Getting started with Apex

This release of WML CE includes a Technology Preview of Apex. Apex is a PyTorch add-on package from NVIDIA with capabilities for automatic mixed precision (AMP) and distributed training.

Apex is currently only provided for Python version 3.6.

WML CE includes Apex as a separate package which can be installed as shown below.

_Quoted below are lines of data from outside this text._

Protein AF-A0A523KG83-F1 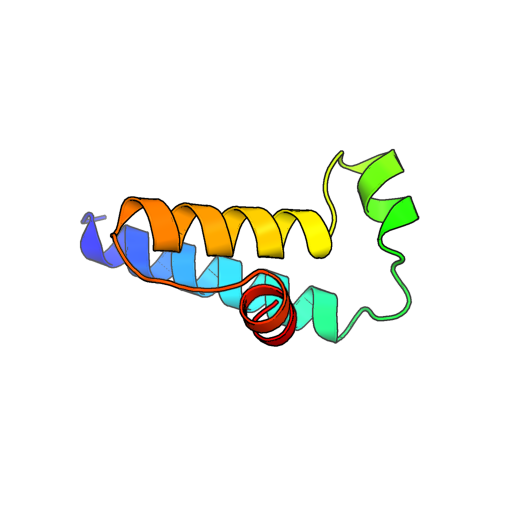(afdb_monomer_lite)

Secondary structure (DSSP, 8-state):
--HHHHHHHHHHHHHHHHHHHHH-TTS-HHHHHHHHS--HHHHHHHHHHHHHTTT----HHHHHHH-

Structure (mmCIF, N/CA/C/O backbone):
data_AF-A0A523KG83-F1
#
_entry.id   AF-A0A523KG83-F1
#
loop_
_atom_site.group_PDB
_atom_site.id
_atom_site.type_symbol
_atom_site.label_atom_id
_atom_site.label_alt_id
_atom_site.label_comp_id
_atom_site.label_asym_id
_atom_site.label_entity_id
_atom_site.label_seq_id
_atom_site.pdbx_PDB_ins_code
_atom_site.Cartn_x
_atom_site.Cartn_y
_atom_site.Cartn_z
_atom_site.occupancy
_atom_site.B_iso_or_equiv
_atom_site.auth_seq_id
_atom_site.auth_comp_id
_atom_site.auth_asym_id
_atom_site.auth_atom_id
_atom_site.pdbx_PDB_model_num
ATOM 1 N N . MET A 1 1 ? -15.609 16.563 8.120 1.00 80.50 1 MET A N 1
ATOM 2 C CA . MET A 1 1 ? -15.623 15.117 7.847 1.00 80.50 1 MET A CA 1
ATOM 3 C C . MET A 1 1 ? -15.463 14.430 9.182 1.00 80.50 1 MET A C 1
ATOM 5 O O . MET A 1 1 ? -14.650 14.905 9.965 1.00 80.50 1 MET A O 1
ATOM 9 N N . ASP A 1 2 ? -16.294 13.442 9.491 1.00 96.94 2 ASP A N 1
ATOM 10 C CA . ASP A 1 2 ? -16.116 12.632 10.694 1.00 96.94 2 ASP A CA 1
ATOM 11 C C . ASP A 1 2 ? -14.968 11.628 10.507 1.00 96.94 2 ASP A C 1
ATOM 13 O O . ASP A 1 2 ? -14.540 11.349 9.385 1.00 96.94 2 ASP A O 1
ATOM 17 N N . GLU A 1 3 ? -14.464 11.113 11.623 1.00 97.44 3 GLU A N 1
ATOM 18 C CA . GLU A 1 3 ? -13.308 10.216 11.660 1.00 97.44 3 GLU A CA 1
ATOM 19 C C . GLU A 1 3 ? -13.549 8.917 10.881 1.00 97.44 3 GLU A C 1
ATOM 21 O O . GLU A 1 3 ? -12.654 8.435 10.190 1.00 97.44 3 GLU A O 1
ATOM 26 N N . HIS A 1 4 ? -14.769 8.378 10.922 1.00 97.75 4 HIS A N 1
ATOM 27 C CA . HIS A 1 4 ? -15.093 7.144 10.215 1.00 97.75 4 HIS A CA 1
ATOM 28 C C . HIS A 1 4 ? -15.036 7.346 8.699 1.00 97.75 4 HIS A C 1
ATOM 30 O O . HIS A 1 4 ? -14.327 6.612 8.011 1.00 97.75 4 HIS A O 1
ATOM 36 N N . THR A 1 5 ? -15.683 8.400 8.195 1.00 98.19 5 THR A N 1
ATOM 37 C CA . THR A 1 5 ? -15.606 8.770 6.775 1.00 98.19 5 THR A CA 1
ATOM 38 C C . THR A 1 5 ? -14.158 9.011 6.333 1.00 98.19 5 THR A C 1
ATOM 40 O O . THR A 1 5 ? -13.772 8.621 5.231 1.00 98.19 5 THR A O 1
ATOM 43 N N . GLN A 1 6 ? -13.325 9.628 7.179 1.00 98.31 6 GLN A N 1
ATOM 44 C CA . GLN A 1 6 ? -11.911 9.841 6.864 1.00 98.31 6 GLN A CA 1
ATOM 45 C C . GLN A 1 6 ? -11.160 8.516 6.666 1.00 98.31 6 GLN A C 1
ATOM 47 O O . GLN A 1 6 ? -10.486 8.345 5.648 1.00 98.31 6 GLN A O 1
ATOM 52 N N . ILE A 1 7 ? -11.319 7.571 7.596 1.00 98.00 7 ILE A N 1
ATOM 53 C CA . ILE A 1 7 ? -10.678 6.250 7.540 1.00 98.00 7 ILE A CA 1
ATOM 54 C C . ILE A 1 7 ? -11.096 5.491 6.273 1.00 98.00 7 ILE A C 1
ATOM 56 O O . ILE A 1 7 ? -10.260 4.870 5.612 1.00 98.00 7 ILE A O 1
ATOM 60 N N . GLU A 1 8 ? -12.377 5.547 5.897 1.00 98.44 8 GLU A N 1
ATOM 61 C CA . GLU A 1 8 ? -12.867 4.885 4.684 1.00 98.44 8 GLU A CA 1
ATOM 62 C C . GLU A 1 8 ? -12.229 5.450 3.410 1.00 98.44 8 GLU A C 1
ATOM 64 O O . GLU A 1 8 ? -11.848 4.683 2.517 1.00 98.44 8 GLU A O 1
ATOM 69 N N . LEU A 1 9 ? -12.072 6.775 3.335 1.00 98.62 9 LEU A N 1
ATOM 70 C CA . LEU A 1 9 ? -11.431 7.443 2.202 1.00 98.62 9 LEU A CA 1
ATOM 71 C C . LEU A 1 9 ? -9.932 7.136 2.125 1.00 98.62 9 LEU A C 1
ATOM 73 O O . LEU A 1 9 ? -9.431 6.842 1.039 1.00 98.62 9 LEU A O 1
ATOM 77 N N . GLU A 1 10 ? -9.223 7.149 3.254 1.00 98.44 10 GLU A N 1
ATOM 78 C CA . GLU A 1 10 ? -7.803 6.781 3.326 1.00 98.44 10 GLU A CA 1
ATOM 79 C C . GLU A 1 10 ? -7.589 5.326 2.885 1.00 98.44 10 GLU A C 1
ATOM 81 O O . GLU A 1 10 ? -6.732 5.041 2.043 1.00 98.44 10 GLU A O 1
ATOM 86 N N . ALA A 1 11 ? -8.430 4.407 3.367 1.00 98.25 11 ALA A N 1
ATOM 87 C CA . ALA A 1 11 ? -8.382 3.006 2.971 1.00 98.25 11 ALA A CA 1
ATOM 88 C C . ALA A 1 11 ? -8.717 2.814 1.479 1.00 98.25 11 ALA A C 1
ATOM 90 O O . ALA A 1 11 ? -8.097 1.988 0.806 1.00 98.25 11 ALA A O 1
ATOM 91 N N . ALA A 1 12 ? -9.674 3.574 0.934 1.00 98.62 12 ALA A N 1
ATOM 92 C CA . ALA A 1 12 ? -10.008 3.540 -0.490 1.00 98.62 12 ALA A CA 1
ATOM 93 C C . ALA A 1 12 ? -8.855 4.049 -1.368 1.00 98.62 12 ALA A C 1
ATOM 95 O O . ALA A 1 12 ? -8.527 3.410 -2.369 1.00 98.62 12 ALA A O 1
ATOM 96 N N . ALA A 1 13 ? -8.205 5.145 -0.972 1.00 98.75 13 ALA A N 1
ATOM 97 C CA . ALA A 1 13 ? -7.040 5.681 -1.668 1.00 98.75 13 ALA A CA 1
ATOM 98 C C . ALA A 1 13 ? -5.857 4.700 -1.636 1.00 98.75 13 ALA A C 1
ATOM 100 O O . ALA A 1 13 ? -5.219 4.476 -2.666 1.00 98.75 13 ALA A O 1
ATOM 101 N N . PHE A 1 14 ? -5.602 4.057 -0.491 1.00 98.56 14 PHE A N 1
ATOM 102 C CA . PHE A 1 14 ? -4.548 3.050 -0.374 1.00 98.56 14 PHE A CA 1
ATOM 103 C C . PHE A 1 14 ? -4.809 1.833 -1.270 1.00 98.56 14 PHE A C 1
ATOM 105 O O . PHE A 1 14 ? -3.926 1.429 -2.024 1.00 98.56 14 PHE A O 1
ATOM 112 N N . ARG A 1 15 ? -6.039 1.297 -1.274 1.00 98.44 15 ARG A N 1
ATOM 113 C CA . ARG A 1 15 ? -6.424 0.204 -2.188 1.00 98.44 15 ARG A CA 1
ATOM 114 C C . ARG A 1 15 ? -6.242 0.588 -3.656 1.00 98.44 15 ARG A C 1
ATOM 116 O O . ARG A 1 15 ? -5.805 -0.240 -4.449 1.00 98.44 15 ARG A O 1
ATOM 123 N N . HIS A 1 16 ? -6.545 1.835 -4.017 1.00 98.62 16 HIS A N 1
ATOM 124 C CA . HIS A 1 16 ? -6.330 2.324 -5.376 1.00 98.62 16 HIS A CA 1
ATOM 125 C C . HIS A 1 16 ? -4.840 2.392 -5.739 1.00 98.62 16 HIS A C 1
ATOM 127 O O . HIS A 1 16 ? -4.462 1.959 -6.824 1.00 98.62 16 HIS A O 1
ATOM 133 N N . LEU A 1 17 ? -3.985 2.879 -4.831 1.00 98.25 17 LEU A N 1
ATOM 134 C CA . LEU A 1 17 ? -2.532 2.886 -5.027 1.00 98.25 17 LEU A CA 1
ATOM 135 C C . LEU A 1 17 ? -1.983 1.468 -5.227 1.00 98.25 17 LEU A C 1
ATOM 137 O O . LEU A 1 17 ? -1.200 1.246 -6.148 1.00 98.25 17 LEU A O 1
ATOM 141 N N . VAL A 1 18 ? -2.396 0.521 -4.381 1.00 97.94 18 VAL A N 1
ATOM 142 C CA . VAL A 1 18 ? -1.991 -0.888 -4.485 1.00 97.94 18 VAL A CA 1
ATOM 143 C C . VAL A 1 18 ? -2.397 -1.459 -5.845 1.00 97.94 18 VAL A C 1
ATOM 145 O O . VAL A 1 18 ? -1.531 -1.914 -6.588 1.00 97.94 18 VAL A O 1
ATOM 148 N N . GLY A 1 19 ? -3.671 -1.326 -6.232 1.00 98.12 19 GLY A N 1
ATOM 149 C CA . GLY A 1 19 ? -4.150 -1.790 -7.539 1.00 98.12 19 GLY A CA 1
ATOM 150 C C . GLY A 1 19 ? -3.394 -1.156 -8.711 1.00 98.12 19 GLY A C 1
ATOM 151 O O . GLY A 1 19 ? -2.950 -1.852 -9.621 1.00 98.12 19 GLY A O 1
ATOM 152 N N . PHE A 1 20 ? -3.137 0.153 -8.654 1.00 98.12 20 PHE A N 1
ATOM 153 C CA . PHE A 1 20 ? -2.339 0.842 -9.668 1.00 98.12 20 PHE A CA 1
ATOM 154 C C . PHE A 1 20 ? -0.910 0.281 -9.770 1.00 98.12 20 PHE A C 1
ATOM 156 O O . PHE A 1 20 ? -0.399 0.074 -10.870 1.00 98.12 20 PHE A O 1
ATOM 163 N N . LEU A 1 21 ? -0.249 0.009 -8.641 1.00 97.56 21 LEU A N 1
ATOM 164 C CA . LEU A 1 21 ? 1.109 -0.545 -8.619 1.00 97.56 21 LEU A CA 1
ATOM 165 C C . LEU A 1 21 ? 1.174 -2.014 -9.060 1.00 97.56 21 LEU A C 1
ATOM 167 O O . LEU A 1 21 ? 2.226 -2.426 -9.563 1.00 97.56 21 LEU A O 1
ATOM 171 N N . GLN A 1 22 ? 0.093 -2.778 -8.880 1.00 96.44 22 GLN A N 1
ATOM 172 C CA . GLN A 1 22 ? -0.062 -4.141 -9.398 1.00 96.44 22 GLN A CA 1
ATOM 173 C C . GLN A 1 22 ? -0.229 -4.145 -10.922 1.00 96.44 22 GLN A C 1
ATOM 175 O O . GLN A 1 22 ? 0.367 -4.979 -11.597 1.00 96.44 22 GLN A O 1
ATOM 180 N N . GLU A 1 23 ? -0.969 -3.183 -11.481 1.00 97.94 23 GLU A N 1
ATOM 181 C CA . GLU A 1 23 ? -1.092 -3.007 -12.935 1.00 97.94 23 GLU A CA 1
ATOM 182 C C . GLU A 1 23 ? 0.206 -2.483 -13.573 1.00 97.94 23 GLU A C 1
ATOM 184 O O . GLU A 1 23 ? 0.563 -2.863 -14.689 1.00 97.94 23 GLU A O 1
ATOM 189 N N . LYS A 1 24 ? 0.945 -1.618 -12.867 1.00 97.06 24 LYS A N 1
ATOM 190 C CA . LYS A 1 24 ? 2.217 -1.027 -13.319 1.00 97.06 24 LYS A CA 1
ATOM 191 C C . LYS A 1 24 ? 3.419 -1.927 -13.052 1.00 97.06 24 LYS A C 1
ATOM 193 O O . LYS A 1 24 ? 4.372 -1.540 -12.372 1.00 97.06 24 LYS A O 1
ATOM 198 N N . THR A 1 25 ? 3.389 -3.139 -13.601 1.00 95.50 25 THR A N 1
ATOM 199 C CA . THR A 1 25 ? 4.467 -4.133 -13.442 1.00 95.50 25 THR A CA 1
ATOM 200 C C . THR A 1 25 ? 5.794 -3.706 -14.076 1.00 95.50 25 THR A C 1
ATOM 202 O O . THR A 1 25 ? 6.839 -4.258 -13.744 1.00 95.50 25 THR A O 1
ATOM 205 N N . ASP A 1 26 ? 5.767 -2.736 -14.992 1.00 97.25 26 ASP A N 1
ATOM 206 C CA . ASP A 1 26 ? 6.941 -2.128 -15.622 1.00 97.25 26 ASP A CA 1
ATOM 207 C C . ASP A 1 26 ? 7.757 -1.254 -14.656 1.00 97.25 26 ASP A C 1
ATOM 209 O O . ASP A 1 26 ? 8.963 -1.089 -14.836 1.00 97.25 26 ASP A O 1
ATOM 213 N N . VAL A 1 27 ? 7.126 -0.735 -13.601 1.00 97.00 27 VAL A N 1
ATOM 214 C CA . VAL A 1 27 ? 7.787 0.095 -12.592 1.00 97.00 27 VAL A CA 1
ATOM 215 C C . VAL A 1 27 ? 8.496 -0.795 -11.575 1.00 97.00 27 VAL A C 1
ATOM 217 O O . VAL A 1 27 ? 7.848 -1.451 -10.753 1.00 97.00 27 VAL A O 1
ATOM 220 N N . GLN A 1 28 ? 9.830 -0.800 -11.576 1.00 97.56 28 GLN A N 1
ATOM 221 C CA . GLN A 1 28 ? 10.596 -1.645 -10.664 1.00 97.56 28 GLN A CA 1
ATOM 222 C C . GLN A 1 28 ? 10.633 -1.080 -9.241 1.00 97.56 28 GLN A C 1
ATOM 224 O O . GLN A 1 28 ? 10.663 0.129 -9.011 1.00 97.56 28 GLN A O 1
ATOM 229 N N . ASN A 1 29 ? 10.703 -1.972 -8.250 1.00 97.81 29 ASN A N 1
ATOM 230 C CA . ASN A 1 29 ? 10.856 -1.562 -6.852 1.00 97.81 29 ASN A CA 1
ATOM 231 C C . ASN A 1 29 ? 12.149 -0.764 -6.611 1.00 97.81 29 ASN A C 1
ATOM 233 O O . ASN A 1 29 ? 12.143 0.132 -5.774 1.00 97.81 29 ASN A O 1
ATOM 237 N N . ILE A 1 30 ? 13.236 -1.062 -7.334 1.00 98.00 30 ILE A N 1
ATOM 238 C CA . ILE A 1 30 ? 14.495 -0.317 -7.204 1.00 98.00 30 ILE A CA 1
ATOM 239 C C . ILE A 1 30 ? 14.352 1.132 -7.686 1.00 98.00 30 ILE A C 1
ATOM 241 O O . ILE A 1 30 ? 14.860 2.038 -7.031 1.00 98.00 30 ILE A O 1
ATOM 245 N N . ASP A 1 31 ? 13.598 1.365 -8.761 1.00 98.00 31 ASP A N 1
ATOM 246 C CA . ASP A 1 31 ? 13.357 2.711 -9.285 1.00 98.00 31 ASP A CA 1
ATOM 247 C C . ASP A 1 31 ? 12.520 3.533 -8.303 1.00 98.00 31 ASP A C 1
ATOM 249 O O . ASP A 1 31 ? 12.865 4.673 -7.993 1.00 98.00 31 ASP A O 1
ATOM 253 N N . LEU A 1 32 ? 11.469 2.925 -7.738 1.00 97.88 32 LEU A N 1
ATOM 254 C CA . LEU A 1 32 ? 10.661 3.545 -6.685 1.00 97.88 32 LEU A CA 1
ATOM 255 C C . LEU A 1 32 ? 11.501 3.870 -5.443 1.00 97.88 32 LEU A C 1
ATOM 257 O O . LEU A 1 32 ? 11.417 4.981 -4.922 1.00 97.88 32 LEU A O 1
ATOM 261 N N . MET A 1 33 ? 12.357 2.943 -5.003 1.00 98.25 33 MET A N 1
ATOM 262 C CA . MET A 1 33 ? 13.249 3.178 -3.866 1.00 98.25 33 MET A CA 1
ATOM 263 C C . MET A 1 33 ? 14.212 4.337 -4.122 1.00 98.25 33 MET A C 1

Note: PyTorch will be installed as a requisite to Apex.

Installing Apex

Follow these steps to install Apex:

  1. Create a virtual conda environment with python=3.6
    conda create -y -n my-py3-env python=3.6
  2. Activate the environment
    source activate my-py3-env
    (my-py3-env)$
  3. Install Apex into the virtual environment
    (my-py3-env)$ conda install apex

Validating the Apex installation

A quick set of tests to verify the installation can be executed using the following command.

(my-py3-env) $ apex-test

Apex examples

Examples can be found in the apex package. They can be copied to a local directory for inspecting and executing as follows:

(my-py3-env) $ apex-install-samples apex-samples

This command will create an apex-samples/examples directory and copy the examples into it. Each example subdirectory contains a README file which should be consulted for more information.

Running examples

Execution of the simple distributed example:

(my-py3-env) $ cd apex-samples/examples/simple/distributed
(my-py3-env) $ bash run.sh

Execution of the imagenet example:

(my-py3-env) $ cd apex-samples/examples/imagenet

From this point, imagenet requires additional steps that you will find in the README file, available in this directory. In short, there is information about obtaining an imagenet data set, which you will need to copy into place. After this is complete, you will execute the main_amp.py script with options of your choice, as described in the README.

More information about Apex

Community resources

The github repo for the Apex project contains a README with additional project links:

  • Description and webinar introduction of AMP
  • Imagenet example
  • Distributed Training documentation and walkthrough
Note: Community documentation resources are subject to change without notice.